Dieser Artikel behandelt den Mathematiker Itō Kiyoshi. Zum gleichnamigen Maler siehe Itō Ren.
Itō Kiyoshi an der Cornell University, 1970

Itō Kiyoshi (japanisch 伊藤 清; * 7. September 1915 in Hokusei-chō (heute Inabe), Präfektur Mie; † 10. November 2008 in Kyōto) war ein japanischer Mathematiker, der sich vor allem mit der Stochastik beschäftigte.

Itō leistete fundamentale Beiträge zur Theorie der stochastischen Prozesse und begründete die stochastische Analysis.

Leben

Er untersuchte stochastische Prozesse und legte in zwei 1944 und 1946 erschienenen Arbeiten die Grundlage für die Theorie der stochastischen Integration und der stochastischen Differentialgleichungen. Deshalb gilt Itō heute als Begründer der stochastischen Analysis.

Itō stammt aus einem Bauerndorf westlich von Nagoya und begann nach dem Schulabschluss das Studium der Mathematik an der Kaiserlichen Universität Tokio, das er bereits mit 23 Jahren abschloss. Während des Studiums hatte er sich bereits zu der damals noch nicht allzu weit entwickelten Wahrscheinlichkeitstheorie hingezogen gefühlt, an deren Formalisierung zu jener Zeit Paul Lévy und Andrei Kolmogorow arbeiteten. Im Anschluss daran trat er eine Stelle im Nationalen japanischen Statistik-Amt an, wo er in den Kriegsjahren die meisten seiner Theorien entwickelte. 1940 und 1942 legte er – ohne vorher promoviert zu haben – seine Ideen in den beiden Arbeiten Über Wahrscheinlichkeitsverteilungen auf kompakten Gruppen und Über stochastische Prozesse und unendlich teilbare Verteilungen dar. Diese beiden Aufsätze, die heutzutage als revolutionär eingestuft werden, fanden damals – auch infolge der japanischen Isolation während und nach dem Pazifikkrieg – wenig Anerkennung.

Erst 1945 wurde ihm für seine Leistungen der Doktor verliehen, und 1952 wurde er als ordentlicher Professor an die Universität Kyōto berufen.

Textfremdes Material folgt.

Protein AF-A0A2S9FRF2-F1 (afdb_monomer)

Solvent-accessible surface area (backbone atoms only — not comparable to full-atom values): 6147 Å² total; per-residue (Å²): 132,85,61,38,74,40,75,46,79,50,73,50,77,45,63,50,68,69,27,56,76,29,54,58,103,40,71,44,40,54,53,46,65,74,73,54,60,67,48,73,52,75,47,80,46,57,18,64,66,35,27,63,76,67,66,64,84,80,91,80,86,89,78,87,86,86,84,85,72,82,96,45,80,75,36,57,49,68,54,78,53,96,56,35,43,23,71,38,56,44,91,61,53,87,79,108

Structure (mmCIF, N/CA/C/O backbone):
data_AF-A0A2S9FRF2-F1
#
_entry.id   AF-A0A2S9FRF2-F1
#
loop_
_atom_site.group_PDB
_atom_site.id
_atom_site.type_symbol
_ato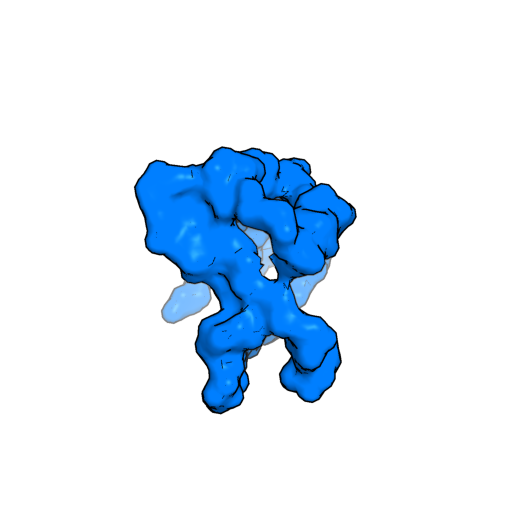m_site.label_atom_id
_atom_site.label_alt_id
_atom_site.label_comp_id
_atom_site.label_asym_id
_atom_site.label_entity_id
_atom_site.label_seq_id
_atom_site.pdbx_PDB_ins_code
_atom_site.Cartn_x
_atom_site.Cartn_y
_atom_site.Cartn_z
_atom_site.occupancy
_atom_site.B_iso_or_equiv
_atom_site.auth_seq_id
_atom_site.auth_comp_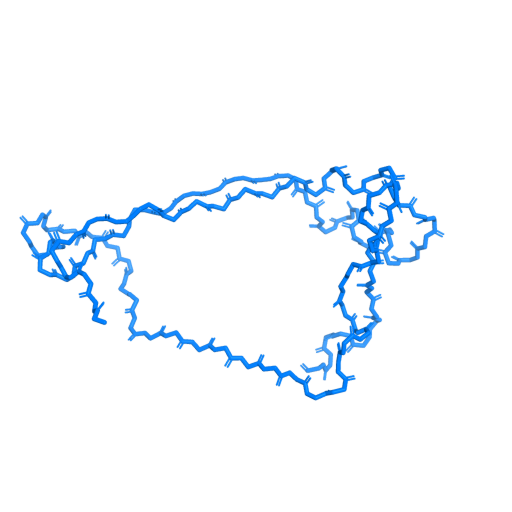id
_atom_site.auth_asym_id
_atom_site.auth_atom_id
_atom_site.pdbx_PDB_model_num
ATOM 1 N N . ARG A 1 1 ? 3.790 -9.195 21.609 1.00 59.09 1 ARG A N 1
ATOM 2 C CA . ARG A 1 1 ? 2.637 -8.936 22.508 1.00 59.09 1 ARG A CA 1
ATOM 3 C C . ARG A 1 1 ? 1.654 -8.076 21.724 1.00 59.09 1 ARG A C 1
ATOM 5 O O . ARG A 1 1 ? 2.116 -7.092 21.164 1.00 59.09 1 ARG A O 1
ATOM 12 N N . GLY A 1 2 ? 0.376 -8.458 21.633 1.00 79.75 2 GLY A N 1
ATOM 13 C CA . GLY A 1 2 ? -0.668 -7.578 21.087 1.00 79.75 2 GLY A CA 1
ATOM 14 C C . GLY A 1 2 ? -0.924 -6.422 22.056 1.00 79.75 2 GLY A C 1
ATOM 15 O O . GLY A 1 2 ? -0.663 -6.582 23.247 1.00 79.75 2 GLY A O 1
ATOM 16 N N . ALA A 1 3 ? -1.355 -5.261 21.568 1.00 94.06 3 ALA A N 1
ATOM 17 C CA . ALA A 1 3 ? -1.664 -4.085 22.385 1.00 94.06 3 ALA A CA 1
ATOM 18 C C . ALA A 1 3 ? -3.194 -3.966 22.584 1.00 94.06 3 ALA A C 1
ATOM 20 O O . ALA A 1 3 ? -3.816 -3.108 21.958 1.00 94.06 3 ALA A O 1
ATOM 21 N N . PRO A 1 4 ? -3.829 -4.836 23.404 1.00 95.56 4 PRO A N 1
ATOM 22 C CA . PRO A 1 4 ? -5.285 -5.015 23.428 1.00 95.56 4 PRO A CA 1
ATOM 23 C C . PRO A 1 4 ? -6.054 -3.795 23.947 1.00 95.56 4 PRO A C 1
ATOM 25 O O . PRO A 1 4 ? -7.229 -3.640 23.654 1.00 95.56 4 PRO A O 1
ATOM 28 N N . ASP A 1 5 ? -5.415 -2.904 24.701 1.00 97.19 5 ASP A N 1
ATOM 29 C CA . ASP A 1 5 ? -6.055 -1.698 25.238 1.00 97.19 5 ASP A CA 1
ATOM 30 C C . ASP A 1 5 ? -5.765 -0.434 24.411 1.00 97.19 5 ASP A C 1
ATOM 32 O O . ASP A 1 5 ? -6.203 0.661 24.775 1.00 97.19 5 ASP A O 1
ATOM 36 N N . HIS A 1 6 ? -4.997 -0.552 23.326 1.00 97.12 6 HIS A N 1
ATOM 37 C CA . HIS A 1 6 ? -4.501 0.591 22.563 1.00 97.12 6 HIS A CA 1
ATOM 38 C C . HIS A 1 6 ? -5.318 0.842 21.295 1.00 97.12 6 HIS A C 1
ATOM 40 O O . HIS A 1 6 ? -6.111 0.016 20.850 1.00 97.12 6 HIS A O 1
ATOM 46 N N . VAL A 1 7 ? -5.091 2.014 20.711 1.00 96.62 7 VAL A N 1
ATOM 47 C CA . VAL A 1 7 ? -5.589 2.398 19.392 1.00 96.62 7 VAL A CA 1
ATOM 48 C C . VAL A 1 7 ? -4.386 2.604 18.478 1.00 96.62 7 VAL A C 1
ATOM 50 O O . VAL A 1 7 ? -3.388 3.190 18.898 1.00 96.62 7 VAL A O 1
ATOM 53 N N . ALA A 1 8 ? -4.484 2.134 17.240 1.00 96.12 8 ALA A N 1
ATOM 54 C CA . ALA A 1 8 ? -3.492 2.332 16.195 1.00 96.12 8 ALA A CA 1
ATOM 55 C C . ALA A 1 8 ? -4.148 2.974 14.967 1.00 96.12 8 ALA A C 1
ATOM 57 O O . ALA A 1 8 ? -5.245 2.588 14.571 1.00 96.12 8 ALA A O 1
ATOM 58 N N . ALA A 1 9 ? -3.461 3.936 14.354 1.00 97.50 9 ALA A N 1
ATOM 59 C CA . ALA A 1 9 ? -3.817 4.455 13.041 1.00 97.50 9 ALA A CA 1
ATOM 60 C C . ALA A 1 9 ? -2.895 3.813 12.000 1.00 97.50 9 ALA A C 1
ATOM 62 O O . ALA A 1 9 ? -1.681 4.007 12.050 1.00 97.50 9 ALA A O 1
ATOM 63 N N . LEU A 1 10 ? -3.470 3.049 11.073 1.00 96.94 10 LEU A N 1
ATOM 64 C CA . LEU A 1 10 ? -2.779 2.577 9.880 1.00 96.94 10 LEU A CA 1
ATOM 65 C C . LEU A 1 10 ? -3.108 3.536 8.744 1.00 96.94 10 LEU A C 1
ATOM 67 O O . LEU A 1 10 ? -4.279 3.729 8.429 1.00 96.94 10 LEU A O 1
ATOM 71 N N . VAL A 1 11 ? -2.083 4.120 8.136 1.00 98.44 11 VAL A N 1
ATOM 72 C CA . VAL A 1 11 ? -2.226 5.037 7.004 1.00 98.44 11 VAL A CA 1
ATOM 73 C C . VAL A 1 11 ? -1.451 4.462 5.828 1.00 98.44 11 VAL A C 1
ATOM 75 O O . VAL A 1 11 ? -0.298 4.067 5.986 1.00 98.44 11 VAL A O 1
ATOM 78 N N . SER A 1 12 ? -2.086 4.425 4.662 1.00 98.31 12 SER A N 1
ATOM 79 C CA . SER A 1 12 ? -1.451 4.101 3.386 1.00 98.31 12 SER A CA 1
ATOM 80 C C . SER A 1 12 ? -1.606 5.305 2.465 1.00 98.31 12 SER A C 1
ATOM 82 O O . SER A 1 12 ? -2.697 5.865 2.347 1.00 98.31 12 SER A O 1
ATOM 84 N N . VAL A 1 13 ? -0.493 5.737 1.876 1.00 98.38 13 VAL A N 1
ATOM 85 C CA . VAL A 1 13 ? -0.429 6.835 0.911 1.00 98.38 13 VAL A CA 1
ATOM 86 C C . VAL A 1 13 ? 0.423 6.357 -0.248 1.00 98.38 13 VAL A C 1
ATOM 88 O O . VAL A 1 13 ? 1.600 6.065 -0.059 1.00 98.38 13 VAL A O 1
ATOM 91 N N . GLU A 1 14 ? -0.171 6.314 -1.430 1.00 97.50 14 GLU A N 1
ATOM 92 C CA . GLU A 1 14 ? 0.470 5.881 -2.663 1.00 97.50 14 GLU A CA 1
ATOM 93 C C . GLU A 1 14 ? 0.418 7.034 -3.665 1.00 97.50 14 GLU A C 1
ATOM 95 O O . GLU A 1 14 ? -0.650 7.572 -3.957 1.00 97.50 14 GLU A O 1
ATOM 100 N N . LEU A 1 15 ? 1.582 7.446 -4.167 1.00 95.94 15 LEU A N 1
ATOM 101 C CA . LEU A 1 15 ? 1.728 8.540 -5.133 1.00 95.94 15 LEU A CA 1
ATOM 102 C C . LEU A 1 15 ? 2.375 8.004 -6.414 1.00 95.94 15 LEU A C 1
ATOM 104 O O . LEU A 1 15 ? 3.503 8.361 -6.762 1.00 95.94 15 LEU A O 1
ATOM 108 N N . CYS A 1 16 ? 1.690 7.076 -7.080 1.00 94.19 16 CYS A N 1
ATOM 109 C CA . CYS A 1 16 ? 2.188 6.385 -8.265 1.00 94.19 16 CYS A CA 1
ATOM 110 C C . CYS A 1 16 ? 2.504 7.333 -9.431 1.00 94.19 16 CYS A C 1
ATOM 112 O O . CYS A 1 16 ? 3.374 7.031 -10.240 1.00 94.19 16 CYS A O 1
ATOM 114 N N . SER A 1 17 ? 1.879 8.508 -9.507 1.00 92.75 17 SER A N 1
ATOM 115 C CA . SER A 1 17 ? 2.219 9.528 -10.504 1.00 92.75 17 SER A CA 1
ATOM 116 C C . SER A 1 17 ? 3.677 10.003 -10.404 1.00 92.75 17 SER A C 1
ATOM 118 O O . SER A 1 17 ? 4.268 10.399 -11.412 1.00 92.75 17 SER A O 1
ATOM 120 N N . LEU A 1 18 ? 4.311 9.887 -9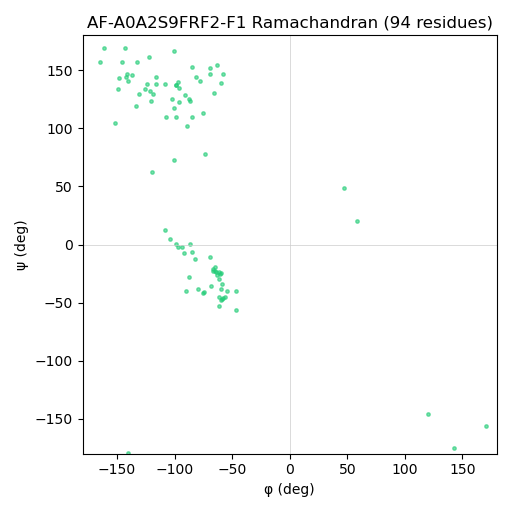.228 1.00 93.31 18 LEU A N 1
ATOM 121 C CA . LEU A 1 18 ? 5.725 10.223 -9.026 1.00 93.31 18 LEU A CA 1
ATOM 122 C C . LEU A 1 18 ? 6.688 9.263 -9.732 1.00 93.31 18 LEU A C 1
ATOM 124 O O . LEU A 1 18 ? 7.877 9.565 -9.816 1.00 93.31 18 LEU A O 1
ATOM 128 N N . THR A 1 19 ? 6.214 8.131 -10.262 1.00 91.62 19 THR A N 1
ATOM 129 C CA . THR A 1 19 ? 7.051 7.227 -11.064 1.00 91.62 19 THR A CA 1
ATOM 130 C C . THR A 1 19 ? 7.172 7.681 -12.520 1.00 91.62 19 THR A C 1
ATOM 132 O O . THR A 1 19 ? 8.039 7.188 -13.237 1.00 91.62 19 THR A O 1
ATOM 135 N N . TYR A 1 20 ? 6.352 8.641 -12.970 1.00 88.88 20 TYR A N 1
ATOM 136 C CA . TYR A 1 20 ? 6.352 9.135 -14.351 1.00 88.88 20 TYR A CA 1
ATOM 137 C C . TYR A 1 20 ? 7.725 9.632 -14.853 1.00 88.88 20 TYR A C 1
ATOM 139 O O . TYR A 1 20 ? 8.083 9.302 -15.983 1.00 88.88 20 TYR A O 1
ATOM 147 N N . PRO A 1 21 ? 8.553 10.344 -14.058 1.00 88.31 21 PRO A N 1
ATOM 148 C CA . PRO A 1 21 ? 9.888 10.763 -14.497 1.00 88.31 21 PRO A CA 1
ATOM 149 C C . PRO A 1 21 ? 10.843 9.602 -14.830 1.00 88.31 21 PRO A C 1
ATOM 151 O O . PRO A 1 21 ? 11.780 9.792 -15.604 1.00 88.31 21 PRO A O 1
ATOM 154 N N . ALA A 1 22 ? 10.609 8.409 -14.272 1.00 89.56 22 ALA A N 1
ATOM 155 C CA . ALA A 1 22 ? 11.380 7.194 -14.541 1.00 89.56 22 ALA A CA 1
ATOM 156 C C . ALA A 1 22 ? 10.731 6.277 -15.594 1.00 89.56 22 ALA A C 1
ATOM 158 O O . ALA A 1 22 ? 11.286 5.222 -15.905 1.00 89.56 22 ALA A O 1
ATOM 159 N N . ALA A 1 23 ? 9.550 6.628 -16.114 1.00 90.00 23 ALA A N 1
ATOM 160 C CA . ALA A 1 23 ? 8.800 5.771 -17.021 1.00 90.00 23 ALA A CA 1
ATOM 161 C C . ALA A 1 23 ? 9.425 5.766 -18.425 1.00 90.00 23 ALA A C 1
ATOM 163 O O . ALA A 1 23 ? 9.394 6.759 -19.151 1.00 90.00 23 ALA A O 1
ATOM 164 N N . GLU A 1 24 ? 9.966 4.618 -18.823 1.00 91.81 24 GLU A N 1
ATOM 165 C CA . GLU A 1 24 ? 10.411 4.362 -20.194 1.00 91.81 24 GLU A CA 1
ATOM 166 C C . GLU A 1 24 ? 9.231 3.874 -21.059 1.00 91.81 24 GLU A C 1
ATOM 168 O O . GLU A 1 24 ? 8.301 3.259 -20.536 1.00 91.81 24 GLU A O 1
ATOM 173 N N . PRO A 1 25 ? 9.231 4.096 -22.385 1.00 92.69 25 PRO A N 1
ATOM 174 C CA . PRO A 1 25 ? 8.138 3.681 -23.266 1.00 92.69 25 PRO A CA 1
ATOM 175 C C . PRO A 1 25 ? 8.136 2.156 -23.484 1.00 92.69 25 PRO A C 1
ATOM 177 O O . PRO A 1 25 ? 8.569 1.649 -24.517 1.00 92.69 25 PRO A O 1
ATOM 180 N N . THR A 1 26 ? 7.644 1.419 -22.490 1.00 92.75 26 THR A N 1
ATOM 181 C CA . THR A 1 26 ? 7.543 -0.047 -22.471 1.00 92.75 26 THR A CA 1
ATOM 182 C C . THR A 1 26 ? 6.095 -0.492 -22.253 1.00 92.75 26 THR A C 1
ATOM 184 O O . THR A 1 26 ? 5.272 0.270 -21.740 1.00 92.75 26 THR A O 1
ATOM 187 N N . MET A 1 27 ? 5.773 -1.745 -22.593 1.00 93.38 27 MET A N 1
ATOM 188 C CA . MET A 1 27 ? 4.450 -2.316 -22.293 1.00 93.38 27 MET A CA 1
ATOM 189 C C . MET A 1 27 ? 4.158 -2.332 -20.790 1.00 93.38 27 MET A C 1
ATOM 191 O O . MET A 1 27 ? 3.039 -2.021 -20.389 1.00 93.38 27 MET A O 1
ATOM 195 N N . ALA A 1 28 ? 5.171 -2.614 -19.965 1.00 92.00 28 ALA A N 1
ATOM 196 C CA . ALA A 1 28 ? 5.060 -2.551 -18.512 1.00 92.00 28 ALA A CA 1
ATOM 197 C C . ALA A 1 28 ? 4.654 -1.146 -18.046 1.00 92.00 28 ALA A C 1
ATOM 199 O O . ALA A 1 28 ? 3.713 -1.002 -17.273 1.00 92.00 28 ALA A O 1
ATOM 200 N N . SER A 1 29 ? 5.301 -0.097 -18.561 1.00 91.69 29 SER A N 1
ATOM 201 C CA . SER A 1 29 ? 4.974 1.287 -18.199 1.00 91.69 29 SER A CA 1
ATOM 202 C C . SER A 1 29 ? 3.603 1.731 -18.712 1.00 91.69 29 SER A C 1
ATOM 204 O O . SER A 1 29 ? 2.899 2.435 -17.992 1.00 91.69 29 SER A O 1
ATOM 206 N N . LEU A 1 30 ? 3.183 1.284 -19.901 1.00 93.31 30 LEU A N 1
ATOM 207 C CA . LEU A 1 30 ? 1.833 1.538 -20.414 1.00 93.31 30 LEU A CA 1
ATOM 208 C C . LEU A 1 30 ? 0.770 0.919 -19.498 1.00 93.31 30 LEU A C 1
ATOM 210 O O . LEU A 1 30 ? -0.128 1.621 -19.038 1.00 93.31 30 LEU A O 1
ATOM 214 N N . VAL A 1 31 ? 0.900 -0.374 -19.190 1.00 92.94 31 VAL A N 1
ATOM 215 C CA . VAL A 1 31 ? -0.020 -1.086 -18.291 1.00 92.94 31 VAL A CA 1
ATOM 216 C C . VAL A 1 31 ? 0.003 -0.458 -16.896 1.00 92.94 31 VAL A C 1
ATOM 218 O O . VAL A 1 31 ? -1.051 -0.156 -16.344 1.00 92.94 31 VAL A O 1
ATOM 221 N N . GLY A 1 32 ? 1.192 -0.166 -16.364 1.00 91.50 32 GLY A N 1
ATOM 222 C CA . GLY A 1 32 ? 1.365 0.509 -15.080 1.00 91.50 32 GLY A CA 1
ATOM 223 C C . GLY A 1 32 ? 0.642 1.855 -15.015 1.00 91.50 32 GLY A C 1
ATOM 224 O O . GLY A 1 32 ? -0.084 2.102 -14.059 1.00 91.50 32 GLY A O 1
ATOM 225 N N . SER A 1 33 ? 0.756 2.692 -16.051 1.00 90.62 33 SER A N 1
ATOM 226 C CA . SER A 1 33 ? 0.068 3.993 -16.106 1.00 90.62 33 SER A CA 1
ATOM 227 C C . SER A 1 33 ? -1.459 3.898 -16.194 1.00 90.62 33 SER A C 1
ATOM 229 O O . SER A 1 33 ? -2.148 4.848 -15.838 1.00 90.62 33 SER A O 1
ATOM 231 N N . ALA A 1 34 ? -1.991 2.769 -16.669 1.00 92.94 34 ALA A N 1
ATOM 232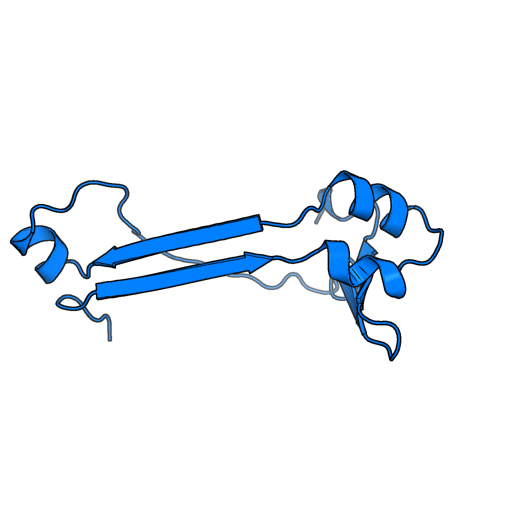 C CA . ALA A 1 34 ? -3.428 2.528 -16.736 1.00 92.94 34 ALA A CA 1
ATOM 233 C C . ALA A 1 34 ? -3.985 1.926 -15.434 1.00 92.94 34 ALA A C 1
ATOM 235 O O . ALA A 1 34 ? -5.162 2.113 -15.134 1.00 92.94 34 ALA A O 1
ATOM 236 N N . LEU A 1 35 ? -3.159 1.192 -14.679 1.00 93.31 35 LEU A N 1
ATOM 237 C CA . LEU A 1 35 ? -3.550 0.517 -13.439 1.00 93.31 35 LEU A CA 1
ATOM 238 C C . LEU A 1 35 ? -3.358 1.382 -12.192 1.00 93.31 35 LEU A C 1
ATOM 240 O O . LEU A 1 35 ? -4.180 1.327 -11.278 1.00 93.31 35 LEU A O 1
ATOM 244 N N . PHE A 1 36 ? -2.258 2.132 -12.126 1.00 93.56 36 PHE A N 1
ATOM 245 C CA . PHE A 1 36 ? -1.845 2.828 -10.915 1.00 93.56 36 PHE A CA 1
ATOM 246 C C . PHE A 1 36 ? -2.244 4.302 -10.933 1.00 93.56 36 PHE A C 1
ATOM 248 O O . PHE A 1 36 ? -2.065 5.007 -11.924 1.00 93.56 36 PHE A O 1
ATOM 255 N N . GLY A 1 37 ? -2.743 4.775 -9.793 1.00 94.38 37 GLY A N 1
ATOM 256 C CA . GLY A 1 37 ? -3.101 6.168 -9.559 1.00 94.38 37 GLY A CA 1
ATOM 257 C C . GLY A 1 37 ? -2.768 6.585 -8.132 1.00 94.38 37 GLY A C 1
ATOM 258 O O . GLY A 1 37 ? -2.449 5.749 -7.288 1.00 94.38 37 GLY A O 1
ATOM 259 N N . ASP A 1 38 ? -2.838 7.884 -7.874 1.00 98.06 38 ASP A N 1
ATOM 260 C CA . ASP A 1 38 ? -2.555 8.430 -6.549 1.00 98.06 38 ASP A CA 1
ATOM 261 C C . ASP A 1 38 ? -3.743 8.214 -5.606 1.00 98.06 38 ASP A C 1
ATOM 263 O O . ASP A 1 38 ? -4.903 8.387 -5.991 1.00 98.06 38 ASP A O 1
ATOM 267 N N . GLY A 1 39 ? -3.463 7.876 -4.350 1.00 98.06 39 GLY A N 1
ATOM 268 C CA . GLY A 1 39 ? -4.494 7.610 -3.358 1.00 98.06 39 GLY A CA 1
ATOM 269 C C . GLY A 1 39 ? -3.968 7.603 -1.931 1.00 98.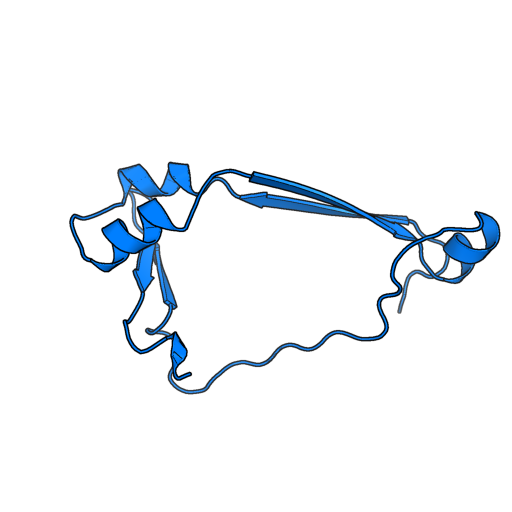06 39 GLY A C 1
ATOM 270 O O . GLY A 1 39 ? -2.788 7.386 -1.667 1.00 98.06 39 GLY A O 1
ATOM 271 N N . ALA A 1 40 ? -4.870 7.839 -0.985 1.00 98.44 40 ALA A N 1
ATOM 272 C CA . ALA A 1 40 ? -4.585 7.712 0.434 1.00 98.44 40 ALA A CA 1
ATOM 273 C C . ALA A 1 40 ? -5.794 7.131 1.167 1.00 98.44 40 ALA A C 1
ATOM 275 O O . ALA A 1 40 ? -6.940 7.448 0.846 1.00 98.44 40 ALA A O 1
ATOM 276 N N . ALA A 1 41 ? -5.531 6.303 2.174 1.00 98.38 41 ALA A N 1
ATOM 277 C CA . ALA A 1 41 ? -6.540 5.713 3.039 1.00 98.38 41 ALA A CA 1
ATOM 278 C C . ALA A 1 41 ? -6.009 5.567 4.468 1.00 98.38 41 ALA A C 1
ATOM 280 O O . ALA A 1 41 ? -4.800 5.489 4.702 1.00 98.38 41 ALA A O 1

Dort war er, neben Gastaufenthalten unter anderem am Institute for Advanced Study in Princeton, Bombay, an der Universität Århus und der Cornell University, bis zu seiner Pensionierung 1979 tätig.

Die Ideen Itōs, insbesondere sein Ito-Kalkül der stochastischen Integration, haben in vielen Bereichen der Natur- und Wirtschaftswissenschaften Anwendung gefunden, beispielsweise in der Finanzmathematik (dort zuerst im berühmten Black-Scholes-Modell zur Optionspreisbestimmung). Nach Itō benannt sind der Itō-Prozess (auch verallgemeinerter Wiener-Prozess genannt), die Itō-Formel und die Itō-Isometrie. In der mathematischen Literatur wird statt Itō zumeist Itô geschrieben.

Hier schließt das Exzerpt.